There are a few points that give evidence for the former case, that this is a true regression and one that we can address:

  • the minimum replicate from 6/8 to 6/9 increased from 1428 to 1489. We would expect it to stay about the same in the latter case
  • for the ideal case when disabling bimodal behavior, you'd expect your post-regression value to be near median of your lower group of replicates (i.e. the 25th percentile of all replicates) with bimodal behavior enabled. The 25th percentile on 6/8 is 1448.52ms which is close to the 5/9 median (since there are so few data points, you wouldn't expect this to be too accurate) so it seems this is the case

So let's try to find the cause of this new regression. For clarity, perhaps this should be done in a new regression bug. I would suggest we bisect on 6/9 to identify if a new regression was introduced, unrelated to the backout.

If someone wants to do further analysis, I've attached the analysis from this week and 5/9: 25545-bimodal.zip

Graphs

For evidence of the removal of bimodal behavior, here is the 6/8 graph (bimodal expected):
june-8

And 6/9 (bimodal not expected):
june-9

I confirmed the graphs from 6/10-6/12 also do not show bimodal behavior.

@mcomella
Copy link
Contributor Author

However, there appears to be a new regression of ~56ms from the lower bimodal value.

So let's try to find the cause of this new regression. For clarity, perhaps this should be done in a new regression bug.

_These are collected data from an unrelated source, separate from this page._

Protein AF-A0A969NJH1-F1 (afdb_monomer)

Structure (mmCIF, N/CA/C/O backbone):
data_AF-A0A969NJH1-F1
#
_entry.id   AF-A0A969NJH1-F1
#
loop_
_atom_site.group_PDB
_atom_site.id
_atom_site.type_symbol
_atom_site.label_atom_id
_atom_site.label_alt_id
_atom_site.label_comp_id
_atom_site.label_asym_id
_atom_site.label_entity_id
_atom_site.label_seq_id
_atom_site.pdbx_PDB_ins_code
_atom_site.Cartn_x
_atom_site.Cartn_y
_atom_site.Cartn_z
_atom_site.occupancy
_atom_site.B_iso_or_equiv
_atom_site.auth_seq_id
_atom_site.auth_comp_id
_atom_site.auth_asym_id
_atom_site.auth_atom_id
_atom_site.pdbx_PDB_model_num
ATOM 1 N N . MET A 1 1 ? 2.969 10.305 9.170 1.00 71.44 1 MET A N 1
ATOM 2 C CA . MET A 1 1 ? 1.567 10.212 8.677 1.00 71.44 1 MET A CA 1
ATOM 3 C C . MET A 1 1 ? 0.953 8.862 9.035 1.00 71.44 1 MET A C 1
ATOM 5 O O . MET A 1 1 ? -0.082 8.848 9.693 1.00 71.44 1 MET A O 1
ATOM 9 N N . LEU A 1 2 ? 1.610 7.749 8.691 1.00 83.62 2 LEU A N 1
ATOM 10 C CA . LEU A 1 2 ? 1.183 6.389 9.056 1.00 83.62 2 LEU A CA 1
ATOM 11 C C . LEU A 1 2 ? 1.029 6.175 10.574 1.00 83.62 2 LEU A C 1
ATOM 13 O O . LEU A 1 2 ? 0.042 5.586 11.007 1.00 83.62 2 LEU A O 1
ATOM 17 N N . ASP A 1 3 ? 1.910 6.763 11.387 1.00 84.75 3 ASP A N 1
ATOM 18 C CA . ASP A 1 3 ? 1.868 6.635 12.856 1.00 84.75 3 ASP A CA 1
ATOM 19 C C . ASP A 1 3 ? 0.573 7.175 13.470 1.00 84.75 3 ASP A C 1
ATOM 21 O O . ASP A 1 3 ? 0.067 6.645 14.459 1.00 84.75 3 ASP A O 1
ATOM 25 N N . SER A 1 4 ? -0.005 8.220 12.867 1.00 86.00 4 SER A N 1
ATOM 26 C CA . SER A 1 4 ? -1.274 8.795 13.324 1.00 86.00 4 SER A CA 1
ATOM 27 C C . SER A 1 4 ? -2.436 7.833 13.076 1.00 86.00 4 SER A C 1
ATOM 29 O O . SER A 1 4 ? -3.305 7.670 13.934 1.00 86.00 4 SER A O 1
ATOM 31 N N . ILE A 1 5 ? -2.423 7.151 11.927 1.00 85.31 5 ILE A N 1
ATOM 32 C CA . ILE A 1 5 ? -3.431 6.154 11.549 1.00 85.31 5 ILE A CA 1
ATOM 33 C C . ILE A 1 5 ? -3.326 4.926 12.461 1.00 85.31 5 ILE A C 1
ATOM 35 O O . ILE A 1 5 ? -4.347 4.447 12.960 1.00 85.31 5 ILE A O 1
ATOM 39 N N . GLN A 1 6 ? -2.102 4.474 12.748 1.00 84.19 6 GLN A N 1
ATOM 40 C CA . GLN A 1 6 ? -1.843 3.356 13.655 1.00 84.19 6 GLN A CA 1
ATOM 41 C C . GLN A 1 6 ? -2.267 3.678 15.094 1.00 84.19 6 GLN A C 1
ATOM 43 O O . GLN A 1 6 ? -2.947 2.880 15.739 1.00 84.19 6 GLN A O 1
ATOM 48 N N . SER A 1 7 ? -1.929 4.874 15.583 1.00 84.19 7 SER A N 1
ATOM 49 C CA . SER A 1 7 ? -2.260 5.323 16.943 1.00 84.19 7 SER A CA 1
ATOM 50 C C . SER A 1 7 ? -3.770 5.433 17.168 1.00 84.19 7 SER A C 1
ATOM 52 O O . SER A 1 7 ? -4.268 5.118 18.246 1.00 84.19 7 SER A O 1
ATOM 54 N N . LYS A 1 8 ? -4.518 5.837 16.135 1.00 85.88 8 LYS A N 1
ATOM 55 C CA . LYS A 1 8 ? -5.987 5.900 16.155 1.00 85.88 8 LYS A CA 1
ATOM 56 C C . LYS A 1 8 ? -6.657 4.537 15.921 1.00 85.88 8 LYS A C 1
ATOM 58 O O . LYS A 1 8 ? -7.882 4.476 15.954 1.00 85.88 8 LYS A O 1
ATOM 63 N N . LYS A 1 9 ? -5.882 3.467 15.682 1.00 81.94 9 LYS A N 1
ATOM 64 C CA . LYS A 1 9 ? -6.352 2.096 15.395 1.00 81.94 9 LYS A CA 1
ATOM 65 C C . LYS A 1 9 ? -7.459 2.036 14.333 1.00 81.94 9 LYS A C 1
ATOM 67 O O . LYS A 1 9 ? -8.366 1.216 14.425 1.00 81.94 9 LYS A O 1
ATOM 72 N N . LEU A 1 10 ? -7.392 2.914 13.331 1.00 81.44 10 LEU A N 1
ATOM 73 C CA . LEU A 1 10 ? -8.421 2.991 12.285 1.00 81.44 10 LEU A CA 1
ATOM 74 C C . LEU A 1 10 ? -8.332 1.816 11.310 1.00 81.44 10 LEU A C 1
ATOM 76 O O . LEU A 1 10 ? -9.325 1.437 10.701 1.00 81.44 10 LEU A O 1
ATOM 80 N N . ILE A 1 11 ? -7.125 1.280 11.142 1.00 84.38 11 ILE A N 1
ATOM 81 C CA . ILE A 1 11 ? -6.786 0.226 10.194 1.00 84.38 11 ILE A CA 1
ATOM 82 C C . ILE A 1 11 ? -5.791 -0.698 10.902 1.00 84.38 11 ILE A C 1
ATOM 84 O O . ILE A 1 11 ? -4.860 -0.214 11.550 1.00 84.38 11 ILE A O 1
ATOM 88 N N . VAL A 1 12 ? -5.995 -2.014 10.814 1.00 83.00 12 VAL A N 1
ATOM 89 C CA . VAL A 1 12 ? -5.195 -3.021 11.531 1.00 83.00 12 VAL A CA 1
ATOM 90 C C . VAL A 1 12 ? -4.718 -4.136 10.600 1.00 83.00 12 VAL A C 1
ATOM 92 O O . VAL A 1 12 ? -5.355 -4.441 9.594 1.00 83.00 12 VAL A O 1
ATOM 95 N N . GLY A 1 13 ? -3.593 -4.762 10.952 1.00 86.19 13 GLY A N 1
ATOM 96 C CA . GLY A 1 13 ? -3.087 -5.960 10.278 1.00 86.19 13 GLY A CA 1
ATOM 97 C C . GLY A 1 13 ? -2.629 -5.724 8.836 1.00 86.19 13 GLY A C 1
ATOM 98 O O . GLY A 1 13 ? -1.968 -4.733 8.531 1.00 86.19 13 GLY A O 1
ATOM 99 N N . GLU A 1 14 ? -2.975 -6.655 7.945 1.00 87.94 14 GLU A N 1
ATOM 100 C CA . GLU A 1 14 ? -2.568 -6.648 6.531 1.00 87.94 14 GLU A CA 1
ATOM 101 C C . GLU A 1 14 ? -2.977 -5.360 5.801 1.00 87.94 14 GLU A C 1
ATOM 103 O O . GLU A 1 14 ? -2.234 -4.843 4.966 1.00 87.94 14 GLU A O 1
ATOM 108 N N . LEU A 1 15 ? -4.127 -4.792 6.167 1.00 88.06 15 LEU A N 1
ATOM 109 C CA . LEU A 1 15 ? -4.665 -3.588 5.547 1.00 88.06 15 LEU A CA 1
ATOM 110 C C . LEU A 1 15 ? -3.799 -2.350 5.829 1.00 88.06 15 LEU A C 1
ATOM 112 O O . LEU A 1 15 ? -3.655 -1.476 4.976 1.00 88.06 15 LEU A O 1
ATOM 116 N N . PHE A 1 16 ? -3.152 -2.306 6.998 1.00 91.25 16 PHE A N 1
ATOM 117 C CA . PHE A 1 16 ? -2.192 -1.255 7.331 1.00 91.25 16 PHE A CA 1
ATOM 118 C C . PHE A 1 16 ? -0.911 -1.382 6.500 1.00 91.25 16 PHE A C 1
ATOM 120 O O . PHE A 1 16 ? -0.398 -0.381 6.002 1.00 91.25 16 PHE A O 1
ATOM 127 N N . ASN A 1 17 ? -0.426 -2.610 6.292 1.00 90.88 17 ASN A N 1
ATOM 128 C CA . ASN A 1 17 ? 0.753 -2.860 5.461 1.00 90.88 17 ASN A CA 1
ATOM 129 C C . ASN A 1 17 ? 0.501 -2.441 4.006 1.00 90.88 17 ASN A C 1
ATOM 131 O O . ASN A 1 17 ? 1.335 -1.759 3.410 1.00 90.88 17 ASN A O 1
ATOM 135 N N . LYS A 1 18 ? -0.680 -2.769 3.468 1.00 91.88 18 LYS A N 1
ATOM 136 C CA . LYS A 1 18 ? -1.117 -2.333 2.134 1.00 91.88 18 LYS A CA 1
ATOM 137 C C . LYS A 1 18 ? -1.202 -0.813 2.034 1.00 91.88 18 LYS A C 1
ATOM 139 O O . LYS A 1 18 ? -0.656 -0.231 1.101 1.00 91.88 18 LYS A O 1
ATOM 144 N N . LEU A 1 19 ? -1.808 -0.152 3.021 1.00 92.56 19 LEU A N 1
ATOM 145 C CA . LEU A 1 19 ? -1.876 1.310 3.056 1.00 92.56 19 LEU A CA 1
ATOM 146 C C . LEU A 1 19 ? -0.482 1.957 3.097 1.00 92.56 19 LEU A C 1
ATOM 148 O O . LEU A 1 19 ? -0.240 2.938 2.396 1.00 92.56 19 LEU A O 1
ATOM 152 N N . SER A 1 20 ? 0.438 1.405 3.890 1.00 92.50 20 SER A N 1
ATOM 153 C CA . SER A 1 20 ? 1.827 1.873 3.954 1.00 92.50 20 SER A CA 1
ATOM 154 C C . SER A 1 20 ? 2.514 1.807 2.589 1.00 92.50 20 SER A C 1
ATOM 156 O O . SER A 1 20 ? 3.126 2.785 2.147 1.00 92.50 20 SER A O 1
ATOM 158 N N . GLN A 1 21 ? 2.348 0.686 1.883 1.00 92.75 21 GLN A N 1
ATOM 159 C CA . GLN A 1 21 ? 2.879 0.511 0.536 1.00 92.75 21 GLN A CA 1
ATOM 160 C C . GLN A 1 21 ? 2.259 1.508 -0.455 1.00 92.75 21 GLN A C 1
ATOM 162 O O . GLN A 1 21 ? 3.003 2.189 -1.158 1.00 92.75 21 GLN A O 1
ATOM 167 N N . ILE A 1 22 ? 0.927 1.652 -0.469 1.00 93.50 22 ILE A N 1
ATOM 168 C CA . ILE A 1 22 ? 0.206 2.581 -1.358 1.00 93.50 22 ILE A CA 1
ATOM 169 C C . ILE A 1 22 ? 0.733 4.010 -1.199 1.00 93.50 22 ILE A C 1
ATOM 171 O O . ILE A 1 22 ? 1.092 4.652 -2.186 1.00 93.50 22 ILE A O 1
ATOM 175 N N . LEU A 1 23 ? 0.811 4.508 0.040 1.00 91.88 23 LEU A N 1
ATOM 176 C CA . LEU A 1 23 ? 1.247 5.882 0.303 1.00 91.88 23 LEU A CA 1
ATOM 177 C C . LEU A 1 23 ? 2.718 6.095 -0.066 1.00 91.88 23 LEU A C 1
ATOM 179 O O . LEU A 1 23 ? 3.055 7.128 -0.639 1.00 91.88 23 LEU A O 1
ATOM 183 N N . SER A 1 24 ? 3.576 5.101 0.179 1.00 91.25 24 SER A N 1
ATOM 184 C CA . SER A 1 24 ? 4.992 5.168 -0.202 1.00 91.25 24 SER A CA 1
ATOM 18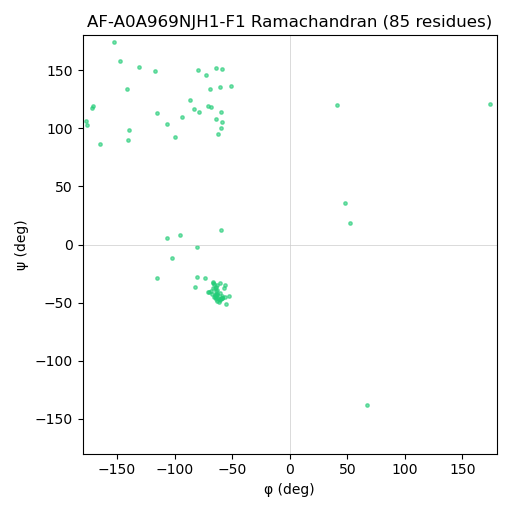5 C C . SER A 1 24 ? 5.162 5.239 -1.722 1.00 91.25 24 SER A C 1
ATOM 187 O O . SER A 1 24 ? 5.890 6.090 -2.232 1.00 91.25 24 SER A O 1
ATOM 189 N N . THR A 1 25 ? 4.460 4.380 -2.467 1.00 91.38 25 THR A N 1
ATOM 190 C CA . THR A 1 25 ? 4.491 4.386 -3.936 1.00 91.38 25 THR A CA 1
ATOM 191 C C . THR A 1 25 ? 3.921 5.685 -4.508 1.00 91.38 25 THR A C 1
ATOM 193 O O . THR A 1 25 ? 4.484 6.229 -5.458 1.00 91.38 25 THR A O 1
ATOM 196 N N . ALA A 1 26 ? 2.841 6.214 -3.924 1.00 91.50 26 ALA A N 1
ATOM 197 C CA . ALA A 1 26 ? 2.233 7.472 -4.350 1.00 91.50 26 ALA A CA 1
ATOM 198 C C . ALA A 1 26 ? 3.166 8.674 -4.133 1.00 91.50 26 ALA A C 1
ATOM 200 O O . ALA A 1 26 ? 3.314 9.500 -5.036 1.00 91.50 26 ALA A O 1
ATOM 201 N N . ASP A 1 27 ? 3.836 8.751 -2.981 1.00 91.56 27 ASP A N 1
ATOM 202 C CA . ASP A 1 27 ? 4.801 9.817 -2.699 1.00 91.56 27 ASP A CA 1
ATOM 203 C C . ASP A 1 27 ? 5.994 9.756 -3.659 1.00 91.56 27 ASP A C 1
ATOM 205 O O . ASP A 1 27 ? 6.393 10.781 -4.221 1.00 91.56 27 ASP A O 1
ATOM 209 N N . LEU A 1 28 ? 6.518 8.558 -3.934 1.00 91.31 28 LEU A N 1
ATOM 210 C CA . LEU A 1 28 ? 7.580 8.375 -4.925 1.00 91.31 28 LEU A CA 1
ATOM 211 C C . LEU A 1 28 ? 7.129 8.828 -6.321 1.00 91.31 28 LEU A C 1
ATOM 213 O O . LEU A 1 28 ? 7.841 9.585 -6.985 1.00 91.31 28 LEU A O 1
ATOM 217 N N . ALA A 1 29 ? 5.938 8.417 -6.758 1.00 90.00 29 ALA A N 1
ATOM 218 C CA . ALA A 1 29 ? 5.417 8.780 -8.071 1.00 90.00 29 ALA A CA 1
ATOM 219 C C . ALA A 1 29 ? 5.165 10.291 -8.214 1.00 90.00 29 ALA A C 1
ATOM 221 O O . ALA A 1 29 ? 5.425 10.876 -9.267 1.00 90.00 29 ALA A O 1
ATOM 222 N N . LYS A 1 30 ? 4.689 10.940 -7.145 1.00 85.56 30 LYS A N 1
ATOM 223 C CA . LYS A 1 30 ? 4.312 12.357 -7.151 1.00 85.56 30 LYS A CA 1
ATOM 224 C C . LYS A 1 30 ? 5.501 13.300 -6.969 1.00 85.56 30 LYS A C 1
ATOM 226 O O . LYS A 1 30 ? 5.519 14.366 -7.580 1.00 85.56 30 LYS A O 1
ATOM 231 N N . PHE A 1 31 ? 6.487 12.925 -6.151 1.00 88.38 31 PHE A N 1
ATOM 232 C CA . PHE A 1 31 ? 7.572 13.827 -5.750 1.00 88.38 31 PHE A CA 1
ATOM 233 C C . PHE A 1 31 ? 8.957 13.405 -6.250 1.00 88.38 31 PHE A C 1
ATOM 235 O O . PHE A 1 31 ? 9.788 14.272 -6.513 1.00 88.38 31 PHE A O 1
ATOM 242 N N . ALA A 1 32 ? 9.217 12.110 -6.450 1.00 84.50 32 ALA A N 1
ATOM 243 C CA . ALA A 1 32 ? 10.547 11.615 -6.824 1.00 84.50 32 ALA A CA 1
ATOM 244 C C . ALA A 1 32 ? 10.750 11.428 -8.343 1.00 84.50 32 ALA A C 1
ATOM 246 O O . ALA A 1 32 ? 11.763 10.869 -8.758 1.00 84.50 32 ALA A O 1
ATOM 247 N N . LYS A 1 33 ? 9.799 11.867 -9.188 1.00 86.19 33 LYS A N 1
ATOM 248 C CA . LYS A 1 33 ? 9.737 11.557 -10.640 1.00 86.19 33 LYS A CA 1
ATOM 249 C C . LYS A 1 33 ? 9.809 10.052 -10.944 1.00 86.19 33 LYS A C 1
ATOM 251 O O . LYS A 1 33 ? 10.114 9.657 -12.071 1.00 86.19 33 LYS A O 1
ATOM 256 N N . PHE A 1 34 ? 9.533 9.217 -9.946 1.00 90.25 34 PHE A N 1
ATOM 257 C CA . PHE A 1 34 ? 9.513 7.776 -10.094 1.00 90.25 34 PHE A CA 1
ATOM 258 C C . PHE A 1 34 ? 8.319 7.386 -10.965 1.00 90.25 34 PHE A C 1
ATOM 260 O O . PHE A 1 34 ? 7.209 7.880 -10.776 1.00 90.25 34 PHE A O 1
ATOM 267 N N . LYS A 1 35 ? 8.545 6.507 -11.938 1.00 90.69 35 LYS A N 1
ATOM 268 C CA . LYS A 1 35 ? 7.468 5.895 -12.713 1.00 90.69 35 LYS A CA 1
ATOM 269 C C . LYS A 1 35 ? 7.345 4.446 -12.252 1.00 90.69 35 LYS A C 1
ATOM 271 O O . LYS A 1 35 ? 8.221 3.662 -12.618 1.00 90.69 35 LYS A O 1
ATOM 276 N N . PRO A 1 36 ? 6.324 4.104 -11.445 1.00 90.38 36 PRO A N 1
ATOM 277 C CA . PRO A 1 36 ? 6.111 2.722 -11.038 1.00 90.38 36 PRO A CA 1
ATOM 278 C C . PRO A 1 36 ? 5.919 1.835 -12.265 1.00 90.38 36 PRO A C 1
ATOM 280 O O . PRO A 1 36 ? 5.428 2.288 -13.307 1.00 90.38 36 PRO A O 1
ATOM 283 N N . LEU A 1 37 ? 6.301 0.566 -12.141 1.00 94.19 37 LEU A N 1
ATOM 284 C CA . LEU A 1 37 ? 6.036 -0.401 -13.198 1.00 94.19 37 LEU A CA 1
ATOM 285 C C . LEU A 1 37 ? 4.517 -0.575 -13.369 1.00 94.19 37 LEU A C 1
ATOM 287 O O . LEU A 1 37 ? 3.777 -0.445 -12.390 1.00 94.19 37 LEU A O 1
ATOM 291 N N . PRO A 1 38 ? 4.026 -0.927 -14.574 1.00 94.69 38 PRO A N 1
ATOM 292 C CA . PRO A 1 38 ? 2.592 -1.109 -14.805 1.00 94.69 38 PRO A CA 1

I noticed this regression appears to affect both MAIN and VIEW so I filed a new bug: #25607 We should probably continue the investigation there.

@MatthewTighe
Copy link
Contributor

MatthewTighe commented Jun 13, 2022

A couple things to address here:

  • The larger regression was likely caused by the instantiation of the FxaAccountManager, as this kicks off quite a lot of work. AFAIK, this instantiation was previously done later than it is in the offending commit. Still investigating for certainty, but it's the obvious candidate.
  • My guess for the cause of the smaller regression would be that the feature's visibility was also switched from being determined by a simple boolean property to an accessor that relies on a disk read. This is so it could be hidden behind a secret debug setting if we decided we wanted to turn it off externally, but still test it internally.
  • If my hunch about the smaller regression is correct, then it is already on the v102 release branch and currently in beta.
  • In for #25545: turn off task continuity in nightly #25571 above, instead of reverting the offending commit, the entire feature was flagged as disabled. This was intended to give us insight into whether the feature itself or the changes around the feature flag were the underlying cause. IMO your findings indicate that both changes were impactful, though the smaller one obviously less so.

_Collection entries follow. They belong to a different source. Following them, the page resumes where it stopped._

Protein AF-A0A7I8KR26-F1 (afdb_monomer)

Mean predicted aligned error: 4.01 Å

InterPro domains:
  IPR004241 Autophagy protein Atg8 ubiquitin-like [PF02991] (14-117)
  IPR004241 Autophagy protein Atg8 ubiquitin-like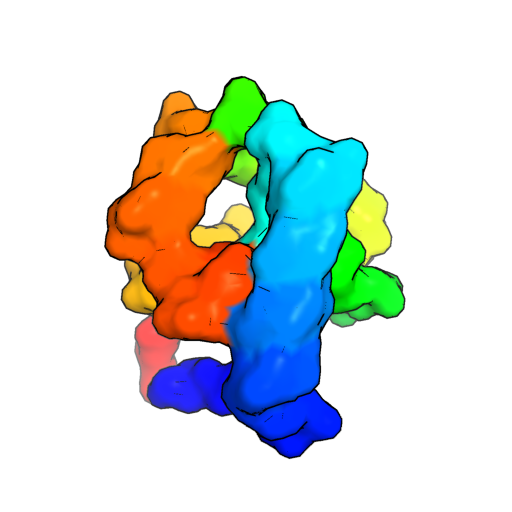 [PTHR10969] (3-117)
  IPR029071 Ubiquitin-like domain superfamily [SSF54236] (3-117)

Foldseek 3Di:
DQDPPVCVVDPLVVLLVVLVVVCVVPVQWAWEFEAEDPPAPAAGAPDRIDTHGQQDFQLVVQVVRCVRSVPDPPQAKFKDFVNDGDDRRDGPNVCQVVRPDPSRYTYMYMHSDPDPDD

Nearest PDB structures (foldseek):
  5l83-assembly2_A  TM=9.839E-01  e=1.994E-19  Solanum tuberosum
  9j5g-assembly1_A  TM=1.001E+00  e=1.966E-18  Pyricularia oryzae
  7bru-assembly1_B  TM=9.759E-01  e=2.069E-17  Homo sapiens
  5azg-assembly2_B  TM=9.754E-01  e=3.063E-17  Caenorhabditis elegans
  7lsw-assembly1_C  TM=9.805E-01  e=8.718E-17  Homo sapiens

Sequence (118 aa):
MAKSSFKQEHDLAKRSAESARIREKYPDRIPVIVEKAERSDIPNIDKKKYLVPADLTVGQFVYVIRKRIKLSAEKAIFIFVDNVLPPTGAIMSAIYEEKKHEDGFLYVTYSGENTFGQ

pLDDT: mean 92.05, std 10.18, range [39.66, 98.06]

Radius of gyration: 13.73 Å; Cα contacts (8 Å, |Δi|>4): 182; chains: 1; bounding box: 28×27×37 Å

Solvent-accessible surface area (backbone atoms only — not comparable to full-atom values): 6848 Å² total; per-residue (Å²): 127,89,76,58,62,66,65,71,79,39,58,64,69,61,43,30,54,50,32,50,54,49,35,71,76,35,72,67,32,40,49,33,39,50,44,70,42,88,88,40,89,59,67,75,66,92,66,44,75,45,79,41,55,38,81,40,32,40,45,60,48,51,52,52,52,36,64,67,36,66,55,57,88,89,57,60,76,36,57,26,47,89,86,37,72,70,61,48,85,40,37,42,41,62,52,36,77,75,59,41,44,100,35,56,36,28,57,36,36,36,26,48,55,92,69,95,77,134

Structure (mmCIF, N/CA/C/O backbone):
data_AF-A0A7I8KR26-F1
#
_entry.id   AF-A0A7I8KR26-F1
#
loop_
_atom_site.group_PDB
_atom_site.id
_atom_site.type_symbol
_atom_site.label_atom_id
_atom_site.label_alt_id
_atom_site.label_comp_id
_atom_site.label_asym_id
_atom_site.label_entity_id
_atom_site.label_seq_id
_atom_site.pdbx_PDB_ins_code
_atom_site.Cartn_x
_atom_site.Cartn_y
_atom_site.Cartn_z
_atom_site.occupancy
_atom_site.B_iso_or_equiv
_atom_site.auth_seq_id
_atom_site.auth_comp_id
_atom_site.auth_asym_id
_atom_site.auth_atom_id
_atom_site.pdbx_PDB_model_num
ATOM 1 N N . MET A 1 1 ? 3.923 -18.102 -1.925 1.00 45.97 1 MET A N 1
ATOM 2 C CA . MET A 1 1 ? 3.362 -17.007 -1.104 1.00 45.97 1 MET A CA 1
ATOM 3 C C . MET A 1 1 ? 4.508 -16.091 -0.728 1.00 45.97 1 MET A C 1
ATOM 5 O O . MET A 1 1 ? 5.426 -16.577 -0.077 1.00 45.97 1 MET A O 1
ATOM 9 N N . ALA A 1 2 ? 4.512 -14.826 -1.158 1.00 55.06 2 ALA A N 1
ATOM 10 C CA . ALA A 1 2 ? 5.485 -13.881 -0.612 1.00 55.06 2 ALA A CA 1
ATOM 11 C C . ALA A 1 2 ? 5.242 -13.790 0.896 1.00 55.06 2 ALA A C 1
ATOM 13 O O . ALA A 1 2 ? 4.147 -13.455 1.351 1.00 55.06 2 ALA A O 1
ATOM 14 N N . LYS A 1 3 ? 6.237 -14.197 1.676 1.00 67.44 3 LYS A N 1
ATOM 15 C CA . LYS A 1 3 ? 6.176 -14.134 3.127 1.00 67.44 3 LYS A CA 1
ATOM 16 C C . LYS A 1 3 ? 6.266 -12.659 3.521 1.00 67.44 3 LYS A C 1
ATOM 18 O O . LYS A 1 3 ? 7.311 -12.046 3.352 1.00 67.44 3 LYS A O 1
ATOM 23 N N . SER A 1 4 ? 5.175 -12.091 4.034 1.00 81.94 4 SER A N 1
ATOM 24 C CA . SER A 1 4 ? 5.200 -10.721 4.558 1.00 81.94 4 SER A CA 1
ATOM 25 C C . SER A 1 4 ? 6.180 -10.640 5.727 1.00 81.94 4 SER A C 1
ATOM 27 O O . SER A 1 4 ? 5.994 -11.323 6.737 1.00 81.94 4 SER A O 1
ATOM 29 N N . SER A 1 5 ? 7.213 -9.807 5.597 1.00 88.56 5 SER A N 1
ATOM 30 C CA . SER A 1 5 ? 8.189 -9.574 6.667 1.00 88.56 5 SER A CA 1
ATOM 31 C C . SER A 1 5 ? 7.524 -8.905 7.868 1.00 88.56 5 SER A C 1
ATOM 33 O O . SER A 1 5 ? 7.779 -9.27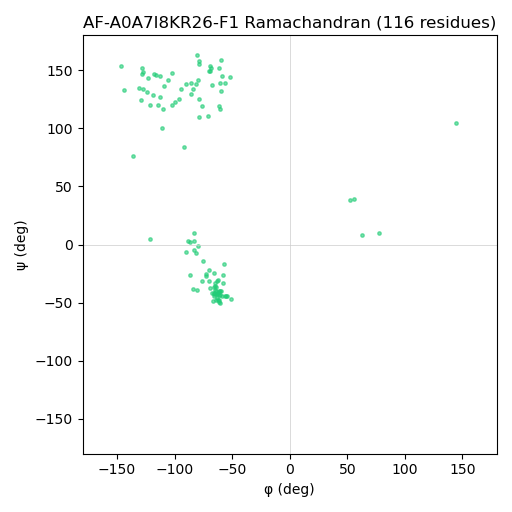9 9.008 1.00 88.56 5 SER A O 1
ATOM 35 N N . PHE A 1 6 ? 6.553 -8.021 7.618 1.00 91.44 6 PHE A N 1
ATOM 36 C CA . PHE A 1 6 ? 5.780 -7.370 8.675 1.00 91.44 6 PHE A CA 1
ATOM 37 C C . PHE A 1 6 ? 5.019 -8.372 9.561 1.00 91.44 6 PHE A C 1
ATOM 39 O O . PHE A 1 6 ? 5.000 -8.230 10.782 1.00 91.44 6 PHE A O 1
ATOM 46 N N . LYS A 1 7 ? 4.435 -9.425 8.970 1.00 92.38 7 LYS A N 1
ATOM 47 C CA . LYS A 1 7 ? 3.752 -10.484 9.735 1.00 92.38 7 LYS A CA 1
ATOM 48 C C . LYS A 1 7 ? 4.709 -11.374 10.536 1.00 92.38 7 LYS A C 1
ATOM 50 O O . LYS A 1 7 ? 4.261 -12.022 11.476 1.00 92.38 7 LYS A O 1
ATOM 55 N N . GLN A 1 8 ? 5.986 -11.439 10.156 1.00 91.00 8 GLN A N 1
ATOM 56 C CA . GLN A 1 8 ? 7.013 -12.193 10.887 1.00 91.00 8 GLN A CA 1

I don't have much context into perf targets yet. Is the smaller regression still large enough that it should be backed out of beta? I think optimally we'd like to keep that change in so that we have greater control over the feature's visibility as we move into testing and external availability. That said, I think it should be possible to remove it from the 102 release cycle if we'd like to.

I'll add a subset of this info to #25607 as well

@MatthewTighe
Copy link
Contributor

MatthewTighe commented Jun 13, 2022

After reading through #25607, I actually don't think any of my points about the smaller regression above are correct. Wanted to leave it for posterity, though.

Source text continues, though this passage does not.